Retrieving Image Content

In addition to retrieving text content from your indexed documents, LlamaCloud also supports retrieving images sourced from these documents.

This is particularly useful for applications that require visual context, such as presentations, reports, or any other document type that includes images.

Image sources

Images are extracted from Files attached to an index in the following ways:

  • Page Screenshots
    • A screenshot of each page in a file is taken and stored as an image.
    • This screenshot image data can be downloaded from the Page Screenshots API
  • Page Figures
    • If a file contains figures embedded in its pages, these figures are extracted and stored as images.
    • This figure image data can be downloaded from the Page Figures API
    • Important Note: Please note that Page Figure extraction is currently not supported for self-hosted (aka BYOC) deployments of LlamaCloud. We will be adding support for this environment in the near future!

Enabling Image Indexing

To enable image retrieval in your index, you need to have the correct parsing parameters setup on your index.

Setting up via LlamaCloud UI

When creating a new index or editing an existing one, simply ensure you've toggled Enable Multi-modal retrieval under the Multi-Modal Indexing section.

Enable Multi-modal retrieval

Setting up via API

To enable image retrieval programmatically, you need to toggle the correct flags under the llama_parse_parameters on your index.

For enabling Page Screenshot indexing & retrieval, set the llama_parse_parameters.take_screenshot flag to true. For enabling Page Figure indexing & retrieval, set the llama_parse_parameters.extract_layout flag to true.

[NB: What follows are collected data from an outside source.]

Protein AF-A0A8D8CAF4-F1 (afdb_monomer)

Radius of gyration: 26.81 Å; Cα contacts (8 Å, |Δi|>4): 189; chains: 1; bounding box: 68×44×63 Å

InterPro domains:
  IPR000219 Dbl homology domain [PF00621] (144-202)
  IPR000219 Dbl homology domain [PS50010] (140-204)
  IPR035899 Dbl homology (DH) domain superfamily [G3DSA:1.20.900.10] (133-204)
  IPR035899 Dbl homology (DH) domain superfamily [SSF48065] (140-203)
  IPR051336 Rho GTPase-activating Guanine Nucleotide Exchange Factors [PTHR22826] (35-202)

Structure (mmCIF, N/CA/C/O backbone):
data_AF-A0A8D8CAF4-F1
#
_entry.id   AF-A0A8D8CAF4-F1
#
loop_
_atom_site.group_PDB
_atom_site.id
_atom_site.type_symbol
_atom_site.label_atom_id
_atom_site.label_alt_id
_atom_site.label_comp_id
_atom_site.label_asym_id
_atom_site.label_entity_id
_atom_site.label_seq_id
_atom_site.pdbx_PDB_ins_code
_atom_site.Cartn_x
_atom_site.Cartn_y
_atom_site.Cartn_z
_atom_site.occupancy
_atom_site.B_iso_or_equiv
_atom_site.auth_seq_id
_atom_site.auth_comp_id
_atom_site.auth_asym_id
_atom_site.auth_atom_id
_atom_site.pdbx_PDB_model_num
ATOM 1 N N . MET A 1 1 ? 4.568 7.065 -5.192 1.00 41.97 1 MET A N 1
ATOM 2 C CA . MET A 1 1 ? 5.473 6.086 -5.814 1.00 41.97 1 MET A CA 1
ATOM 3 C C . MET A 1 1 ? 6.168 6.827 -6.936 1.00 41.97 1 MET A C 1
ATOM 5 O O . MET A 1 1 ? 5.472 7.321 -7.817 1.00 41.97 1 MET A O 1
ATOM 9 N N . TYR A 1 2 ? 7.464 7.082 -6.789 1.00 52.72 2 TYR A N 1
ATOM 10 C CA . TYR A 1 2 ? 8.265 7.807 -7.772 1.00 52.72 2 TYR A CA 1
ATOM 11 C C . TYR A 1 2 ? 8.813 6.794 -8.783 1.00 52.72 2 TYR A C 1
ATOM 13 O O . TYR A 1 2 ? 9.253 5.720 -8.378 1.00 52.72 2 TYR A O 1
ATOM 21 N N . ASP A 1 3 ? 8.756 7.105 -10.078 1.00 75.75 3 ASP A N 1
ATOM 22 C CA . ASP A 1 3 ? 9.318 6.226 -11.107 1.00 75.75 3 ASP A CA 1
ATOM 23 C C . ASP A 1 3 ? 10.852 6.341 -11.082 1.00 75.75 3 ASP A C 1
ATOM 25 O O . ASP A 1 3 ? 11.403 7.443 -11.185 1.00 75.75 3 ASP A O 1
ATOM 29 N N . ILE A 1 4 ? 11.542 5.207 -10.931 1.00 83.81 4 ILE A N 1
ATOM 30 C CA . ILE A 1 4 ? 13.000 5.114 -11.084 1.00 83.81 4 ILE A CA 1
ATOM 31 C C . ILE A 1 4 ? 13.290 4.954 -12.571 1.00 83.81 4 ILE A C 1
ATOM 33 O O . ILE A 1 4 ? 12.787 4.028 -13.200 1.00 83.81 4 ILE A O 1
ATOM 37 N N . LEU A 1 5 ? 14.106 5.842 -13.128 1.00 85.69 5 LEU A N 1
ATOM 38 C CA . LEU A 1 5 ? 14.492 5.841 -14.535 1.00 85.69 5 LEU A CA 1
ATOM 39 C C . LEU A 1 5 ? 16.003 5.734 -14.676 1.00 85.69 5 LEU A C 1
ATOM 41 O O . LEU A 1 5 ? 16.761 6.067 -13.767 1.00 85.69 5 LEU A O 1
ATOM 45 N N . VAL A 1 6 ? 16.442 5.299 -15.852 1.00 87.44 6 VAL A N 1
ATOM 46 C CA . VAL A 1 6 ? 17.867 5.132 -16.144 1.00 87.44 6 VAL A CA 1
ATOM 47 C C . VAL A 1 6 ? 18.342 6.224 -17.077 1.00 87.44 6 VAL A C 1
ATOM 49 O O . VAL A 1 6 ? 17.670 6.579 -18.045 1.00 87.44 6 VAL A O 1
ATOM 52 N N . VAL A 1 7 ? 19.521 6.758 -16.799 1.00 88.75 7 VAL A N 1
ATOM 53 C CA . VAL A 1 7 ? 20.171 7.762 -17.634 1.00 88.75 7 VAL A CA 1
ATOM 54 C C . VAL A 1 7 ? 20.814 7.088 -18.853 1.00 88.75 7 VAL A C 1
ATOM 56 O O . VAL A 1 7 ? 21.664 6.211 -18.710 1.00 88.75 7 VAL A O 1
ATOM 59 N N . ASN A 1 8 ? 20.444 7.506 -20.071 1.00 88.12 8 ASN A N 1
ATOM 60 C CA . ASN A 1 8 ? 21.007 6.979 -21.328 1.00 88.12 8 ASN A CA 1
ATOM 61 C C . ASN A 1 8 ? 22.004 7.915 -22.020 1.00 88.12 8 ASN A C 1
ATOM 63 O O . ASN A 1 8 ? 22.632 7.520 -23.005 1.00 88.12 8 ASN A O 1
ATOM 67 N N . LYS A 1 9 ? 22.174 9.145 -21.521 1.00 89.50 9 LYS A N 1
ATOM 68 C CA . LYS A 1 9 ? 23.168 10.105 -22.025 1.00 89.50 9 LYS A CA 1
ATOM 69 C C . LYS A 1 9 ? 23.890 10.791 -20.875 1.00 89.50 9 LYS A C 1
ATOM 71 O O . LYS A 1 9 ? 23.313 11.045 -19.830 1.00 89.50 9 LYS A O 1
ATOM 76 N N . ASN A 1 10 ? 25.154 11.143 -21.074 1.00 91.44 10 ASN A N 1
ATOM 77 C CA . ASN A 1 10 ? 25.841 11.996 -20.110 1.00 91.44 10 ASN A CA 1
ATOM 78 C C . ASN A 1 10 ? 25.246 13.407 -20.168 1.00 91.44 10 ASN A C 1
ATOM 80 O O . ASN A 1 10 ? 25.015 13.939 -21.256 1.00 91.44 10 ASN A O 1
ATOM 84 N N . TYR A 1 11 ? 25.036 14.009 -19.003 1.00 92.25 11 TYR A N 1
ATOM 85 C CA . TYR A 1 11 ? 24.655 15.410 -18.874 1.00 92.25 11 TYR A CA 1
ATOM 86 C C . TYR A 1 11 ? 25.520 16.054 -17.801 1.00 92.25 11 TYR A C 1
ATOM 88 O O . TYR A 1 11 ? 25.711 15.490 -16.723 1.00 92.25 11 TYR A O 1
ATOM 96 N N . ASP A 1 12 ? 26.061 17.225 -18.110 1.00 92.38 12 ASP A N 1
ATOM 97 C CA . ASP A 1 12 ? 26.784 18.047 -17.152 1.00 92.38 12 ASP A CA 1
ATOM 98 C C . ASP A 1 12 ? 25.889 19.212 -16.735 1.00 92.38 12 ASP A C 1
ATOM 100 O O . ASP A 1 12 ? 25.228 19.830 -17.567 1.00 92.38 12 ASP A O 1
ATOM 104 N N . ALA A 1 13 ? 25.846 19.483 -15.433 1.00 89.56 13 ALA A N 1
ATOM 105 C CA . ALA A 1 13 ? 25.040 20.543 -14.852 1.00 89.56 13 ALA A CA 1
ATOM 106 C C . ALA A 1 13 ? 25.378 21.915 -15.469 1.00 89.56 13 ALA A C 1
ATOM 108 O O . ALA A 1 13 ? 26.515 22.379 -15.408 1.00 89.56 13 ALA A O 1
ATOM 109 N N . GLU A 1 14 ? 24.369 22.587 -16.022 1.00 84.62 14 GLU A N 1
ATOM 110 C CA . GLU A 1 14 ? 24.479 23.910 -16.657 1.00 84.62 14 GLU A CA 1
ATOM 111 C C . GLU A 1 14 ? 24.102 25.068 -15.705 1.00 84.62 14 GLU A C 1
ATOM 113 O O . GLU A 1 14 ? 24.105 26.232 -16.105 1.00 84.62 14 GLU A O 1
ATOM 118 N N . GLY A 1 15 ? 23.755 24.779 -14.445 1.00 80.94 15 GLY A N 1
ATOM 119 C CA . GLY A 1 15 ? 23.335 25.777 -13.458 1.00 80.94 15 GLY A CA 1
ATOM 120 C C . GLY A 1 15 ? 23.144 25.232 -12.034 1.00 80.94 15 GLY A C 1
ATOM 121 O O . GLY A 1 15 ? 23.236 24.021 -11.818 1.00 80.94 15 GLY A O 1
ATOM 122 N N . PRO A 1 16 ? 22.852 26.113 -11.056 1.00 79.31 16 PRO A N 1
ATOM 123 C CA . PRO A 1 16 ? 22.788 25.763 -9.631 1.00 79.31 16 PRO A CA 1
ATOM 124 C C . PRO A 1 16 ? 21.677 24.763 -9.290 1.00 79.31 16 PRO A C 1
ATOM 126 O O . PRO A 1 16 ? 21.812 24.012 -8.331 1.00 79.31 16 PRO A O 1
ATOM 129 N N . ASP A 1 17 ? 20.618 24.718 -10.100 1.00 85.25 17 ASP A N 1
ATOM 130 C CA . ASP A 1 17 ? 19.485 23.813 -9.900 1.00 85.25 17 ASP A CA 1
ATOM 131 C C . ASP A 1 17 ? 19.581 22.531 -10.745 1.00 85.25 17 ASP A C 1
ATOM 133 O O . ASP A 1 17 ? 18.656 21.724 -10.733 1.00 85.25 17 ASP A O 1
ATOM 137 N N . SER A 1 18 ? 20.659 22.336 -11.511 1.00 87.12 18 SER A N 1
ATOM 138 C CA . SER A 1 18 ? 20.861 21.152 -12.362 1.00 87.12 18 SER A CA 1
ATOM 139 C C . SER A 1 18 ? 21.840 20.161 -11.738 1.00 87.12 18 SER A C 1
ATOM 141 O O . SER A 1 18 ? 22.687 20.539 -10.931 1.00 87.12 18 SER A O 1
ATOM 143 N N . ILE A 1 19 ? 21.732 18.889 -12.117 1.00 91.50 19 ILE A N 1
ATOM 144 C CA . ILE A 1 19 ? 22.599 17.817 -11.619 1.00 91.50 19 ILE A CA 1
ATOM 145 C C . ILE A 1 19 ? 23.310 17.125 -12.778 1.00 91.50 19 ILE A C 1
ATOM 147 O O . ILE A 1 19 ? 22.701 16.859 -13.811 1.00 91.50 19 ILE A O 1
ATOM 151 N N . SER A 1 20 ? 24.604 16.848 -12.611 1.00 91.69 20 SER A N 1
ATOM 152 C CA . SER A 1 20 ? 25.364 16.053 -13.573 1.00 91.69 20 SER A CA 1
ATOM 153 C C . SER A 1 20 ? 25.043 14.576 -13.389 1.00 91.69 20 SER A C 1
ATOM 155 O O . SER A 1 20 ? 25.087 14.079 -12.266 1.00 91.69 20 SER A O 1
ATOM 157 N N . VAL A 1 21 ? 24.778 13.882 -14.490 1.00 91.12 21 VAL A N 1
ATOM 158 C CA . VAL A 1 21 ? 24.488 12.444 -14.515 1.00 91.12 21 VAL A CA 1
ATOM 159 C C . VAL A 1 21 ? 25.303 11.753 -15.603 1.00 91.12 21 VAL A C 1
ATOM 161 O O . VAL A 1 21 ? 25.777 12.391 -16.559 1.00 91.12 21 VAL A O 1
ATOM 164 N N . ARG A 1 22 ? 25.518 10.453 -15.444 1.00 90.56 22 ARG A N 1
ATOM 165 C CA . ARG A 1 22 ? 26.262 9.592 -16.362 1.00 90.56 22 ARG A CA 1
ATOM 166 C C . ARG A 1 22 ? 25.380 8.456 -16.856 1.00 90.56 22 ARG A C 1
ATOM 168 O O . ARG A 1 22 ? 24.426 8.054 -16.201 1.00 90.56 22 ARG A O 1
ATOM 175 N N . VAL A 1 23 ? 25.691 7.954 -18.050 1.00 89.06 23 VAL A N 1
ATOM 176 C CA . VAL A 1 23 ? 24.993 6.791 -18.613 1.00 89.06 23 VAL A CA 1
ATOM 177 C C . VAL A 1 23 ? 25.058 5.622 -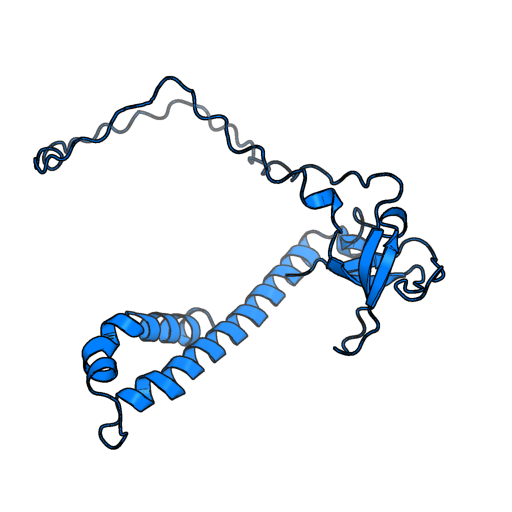17.632 1.00 89.06 23 VAL A C 1
ATOM 179 O O . VAL A 1 23 ? 26.148 5.241 -17.211 1.00 89.06 23 VAL A O 1
ATOM 182 N N . GLY A 1 24 ? 23.898 5.045 -17.323 1.00 81.25 24 GLY A N 1
ATOM 183 C CA . GLY A 1 24 ? 23.748 3.943 -16.374 1.00 81.25 24 GLY A CA 1
ATOM 184 C C . GLY A 1 24 ? 23.333 4.368 -14.965 1.00 81.25 24 GLY A C 1
ATOM 185 O O . GLY A 1 24 ? 22.918 3.502 -14.201 1.00 81.25 24 GLY A O 1
ATOM 186 N N . ASP A 1 25 ? 23.376 5.662 -14.632 1.00 87.38 25 ASP A N 1
ATOM 187 C CA . ASP A 1 25 ? 22.883 6.146 -13.340 1.00 87.38 25 ASP A CA 1
ATOM 188 C C . ASP A 1 25 ? 21.372 5.881 -13.216 1.00 87.38 25 ASP A C 1
ATOM 190 O O . ASP A 1 25 ? 20.597 6.153 -14.143 1.00 87.38 25 ASP A O 1
ATOM 194 N N . LEU A 1 26 ? 20.954 5.372 -12.055 1.00 86.88 26 LEU A N 1
ATOM 195 C CA . LEU A 1 26 ? 19.549 5.265 -11.671 1.00 86.88 26 LEU A CA 1
ATOM 196 C C . LEU A 1 26 ? 19.124 6.569 -11.006 1.00 86.88 26 LEU A C 1
ATOM 198 O O . LEU A 1 26 ? 19.804 7.068 -10.107 1.00 86.88 26 LEU A O 1
ATOM 202 N N . VAL A 1 27 ? 17.997 7.127 -11.433 1.00 88.62 27 VAL A N 1
ATOM 203 C CA . VAL A 1 27 ? 17.471 8.369 -10.875 1.00 88.62 27 VAL A CA 1
ATOM 204 C C . VAL A 1 27 ? 15.993 8.242 -10.537 1.00 88.62 27 VAL A C 1
ATOM 206 O O . VAL A 1 27 ? 15.196 7.733 -11.317 1.00 88.62 27 VAL A O 1
ATOM 209 N N . GLU A 1 28 ? 15.622 8.734 -9.365 1.00 88.31 28 GLU A N 1
ATOM 210 C CA . GLU A 1 28 ? 14.247 8.857 -8.903 1.00 88.31 28 GLU A CA 1
ATOM 211 C C . GLU A 1 28 ? 13.653 10.180 -9.409 1.00 88.31 28 GLU A C 1
ATOM 213 O O . GLU A 1 28 ? 14.234 11.253 -9.202 1.00 88.31 28 GLU A O 1
ATOM 218 N N . VAL A 1 29 ? 12.500 10.129 -10.082 1.00 88.75 29 VAL A N 1
ATOM 219 C CA . VAL A 1 29 ? 11.819 11.334 -10.581 1.00 88.75 29 VAL A CA 1
ATOM 220 C C . VAL A 1 29 ? 11.017 11.994 -9.463 1.00 88.75 29 VAL A C 1
ATOM 222 O O . VAL A 1 29 ? 10.033 11.435 -8.995 1.00 88.75 29 VAL A O 1
ATOM 225 N N . LEU A 1 30 ? 11.386 13.220 -9.083 1.00 87.06 30 LEU A N 1
ATOM 226 C CA . LEU A 1 30 ? 10.725 13.986 -8.020 1.00 87.06 30 LEU A CA 1
ATOM 227 C C . LEU A 1 30 ? 9.656 14.957 -8.546 1.00 87.06 30 LEU A C 1
ATOM 229 O O . LEU A 1 30 ? 8.635 15.160 -7.892 1.00 87.06 30 LEU A O 1
ATOM 233 N N . ASP A 1 31 ? 9.891 15.590 -9.701 1.00 84.56 31 ASP A N 1
ATOM 234 C CA . ASP A 1 31 ? 8.965 16.557 -10.315 1.00 84.56 31 ASP A CA 1
ATOM 235 C C . ASP A 1 31 ? 9.084 16.534 -11.848 1.00 84.56 31 ASP A C 1
ATOM 237 O O . ASP A 1 31 ? 10.181 16.627 -12.398 1.00 84.56 31 ASP A O 1
ATOM 241 N N . MET A 1 32 ? 7.950 16.451 -12.547 1.00 80.75 32 MET A N 1
ATOM 242 C CA . MET A 1 32 ? 7.875 16.470 -14.014 1.00 80.75 32 MET A CA 1
ATOM 243 C C . MET A 1 32 ? 7.764 17.892 -14.611 1.00 80.75 32 MET A C 1
ATOM 245 O O . MET A 1 32 ? 7.653 18.051 -15.828 1.00 80.75 32 MET A O 1
ATOM 249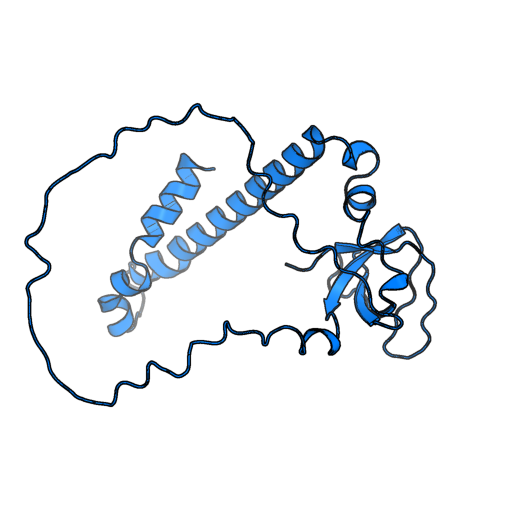 N N . GLY A 1 33 ? 7.809 18.940 -13.781 1.00 68.56 33 GLY A N 1
ATOM 250 C CA . GLY A 1 33 ? 7.784 20.340 -14.207 1.00 68.56 33 GLY A CA 1
ATOM 251 C C . GLY A 1 33 ? 6.399 20.855 -14.630 1.00 68.56 33 GLY A C 1
ATOM 252 O O . GLY A 1 33 ? 5.418 20.125 -14.777 1.00 68.56 33 GLY A O 1
ATOM 253 N N . GLU A 1 34 ? 6.287 22.170 -14.850 1.00 57.12 34 GLU A N 1
ATOM 254 C CA . GLU A 1 34 ? 4.993 22.852 -15.051 1.00 57.12 34 GLU A CA 1
ATOM 255 C C . GLU A 1 34 ? 4.260 22.517 -16.367 1.00 57.12 34 GLU A C 1
ATOM 257 O O . GLU A 1 34 ? 3.080 22.840 -16.517 1.00 57.12 34 GLU A O 1
ATOM 262 N N . SER A 1 35 ? 4.894 21.806 -17.304 1.00 52.53 35 SER A N 1
ATOM 263 C CA . SER A 1 35 ? 4.256 21.389 -18.565 1.00 52.53 35 SER A CA 1
ATOM 264 C C . SER A 1 35 ? 3.193 20.291 -18.402 1.00 52.53 35 SER A C 1
ATOM 266 O O . SER A 1 35 ? 2.401 20.080 -19.329 1.00 52.53 35 SER A O 1
ATOM 268 N N . ALA A 1 36 ? 3.122 19.635 -17.237 1.00 51.47 36 ALA A N 1
ATOM 269 C CA . ALA A 1 36 ? 2.080 18.663 -16.897 1.00 51.47 36 ALA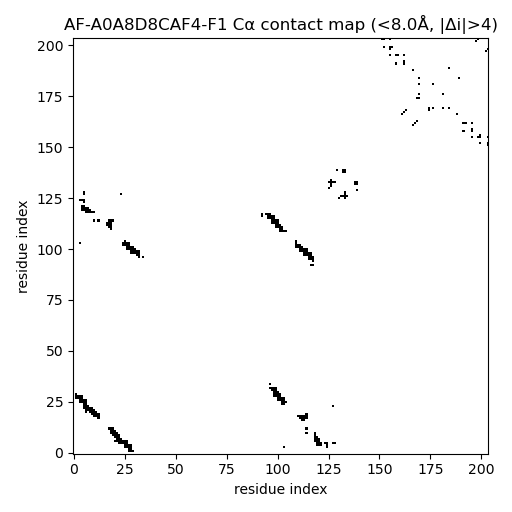 A CA 1
ATOM 270 C C . ALA A 1 36 ? 0.780 19.308 -16.366 1.00 51.47 36 ALA A C 1
ATOM 272 O O . ALA A 1 36 ? -0.281 18.682 -16.417 1.00 51.47 36 ALA A O 1
ATOM 273 N N . LYS A 1 37 ? 0.805 20.581 -15.935 1.00 43.03 37 LYS A N 1
ATOM 274 C CA . LYS A 1 37 ? -0.392 21.272 -15.405 1.00 43.03 37 LYS A CA 1
ATOM 275 C C . LYS A 1 37 ? -1.448 21.585 -16.479 1.00 43.03 37 LYS A C 1
ATOM 277 O O . LYS A 1 37 ? -2.609 21.797 -16.148 1.00 43.03 37 LYS A O 1
ATOM 282 N N . ASN A 1 38 ? -1.084 21.547 -17.765 1.00 42.72 38 ASN A N 1
ATOM 283 C CA . ASN A 1 38 ? -2.000 21.852 -18.873 1.00 42.72 38 ASN A CA 1
ATOM 284 C C . ASN A 1 38 ? -2.709 20.627 -19.482 1.00 42.72 38 ASN A C 1
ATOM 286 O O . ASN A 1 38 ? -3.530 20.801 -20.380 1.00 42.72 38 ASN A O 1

Here is an example of setting this up using the LlamaCloudIndex class:

from llama_cloud import LlamaParseParameters
from llama_index.indices.managed.llama_cloud import LlamaCloudIndex

index = LlamaCloudIndex.create_index(
name="my_image_index",
project_name="Default",
api_key="llx-...",
llama_parse_parameters=LlamaParseParameters(
take_screenshot=True,
extract_layout=True,
),
)

Retrieving Images

Once your index is set up to support image indexing, you can retrieve images using the retriever interface on your LlamaCloudIndex. Image retrieval works similarly to text retrieval, but you must specify which types of images you want to retrieve: page screenshots and/or page figures.

Retrieving Page Screenshots

To retrieve page screenshots (full-page images for each page in your indexed files), use the as_retriever method with the retrieve_page_screenshot_nodes=True parameter:

from llama_cloud import LlamaParseParameters
from llama_index.indices.managed.llama_cloud import LlamaCloudIndex

# Assume you have already created and ingested files into your index
index = LlamaCloudIndex(
name="my_image_index",
project_name="Default",
api_key="llx-...",
llama_parse_parameters=LlamaParseParameters(
take_screenshot=True,
),
)

# Wait for ingestion to complete if needed
index.wait_for_completion()

# Get a retriever that will return page screenshot images
retriever = index.as_retriever(retrieve_page_screenshot_nodes=True)

# Retrieve images relevant to your query
nodes = retriever.retrieve("What color is the company's logo?")

# Filter for image nodes (optional)
from llama_index.core.schema import ImageNode
image_nodes = [n.node for n in nodes if isinstance(n.node, ImageNode)]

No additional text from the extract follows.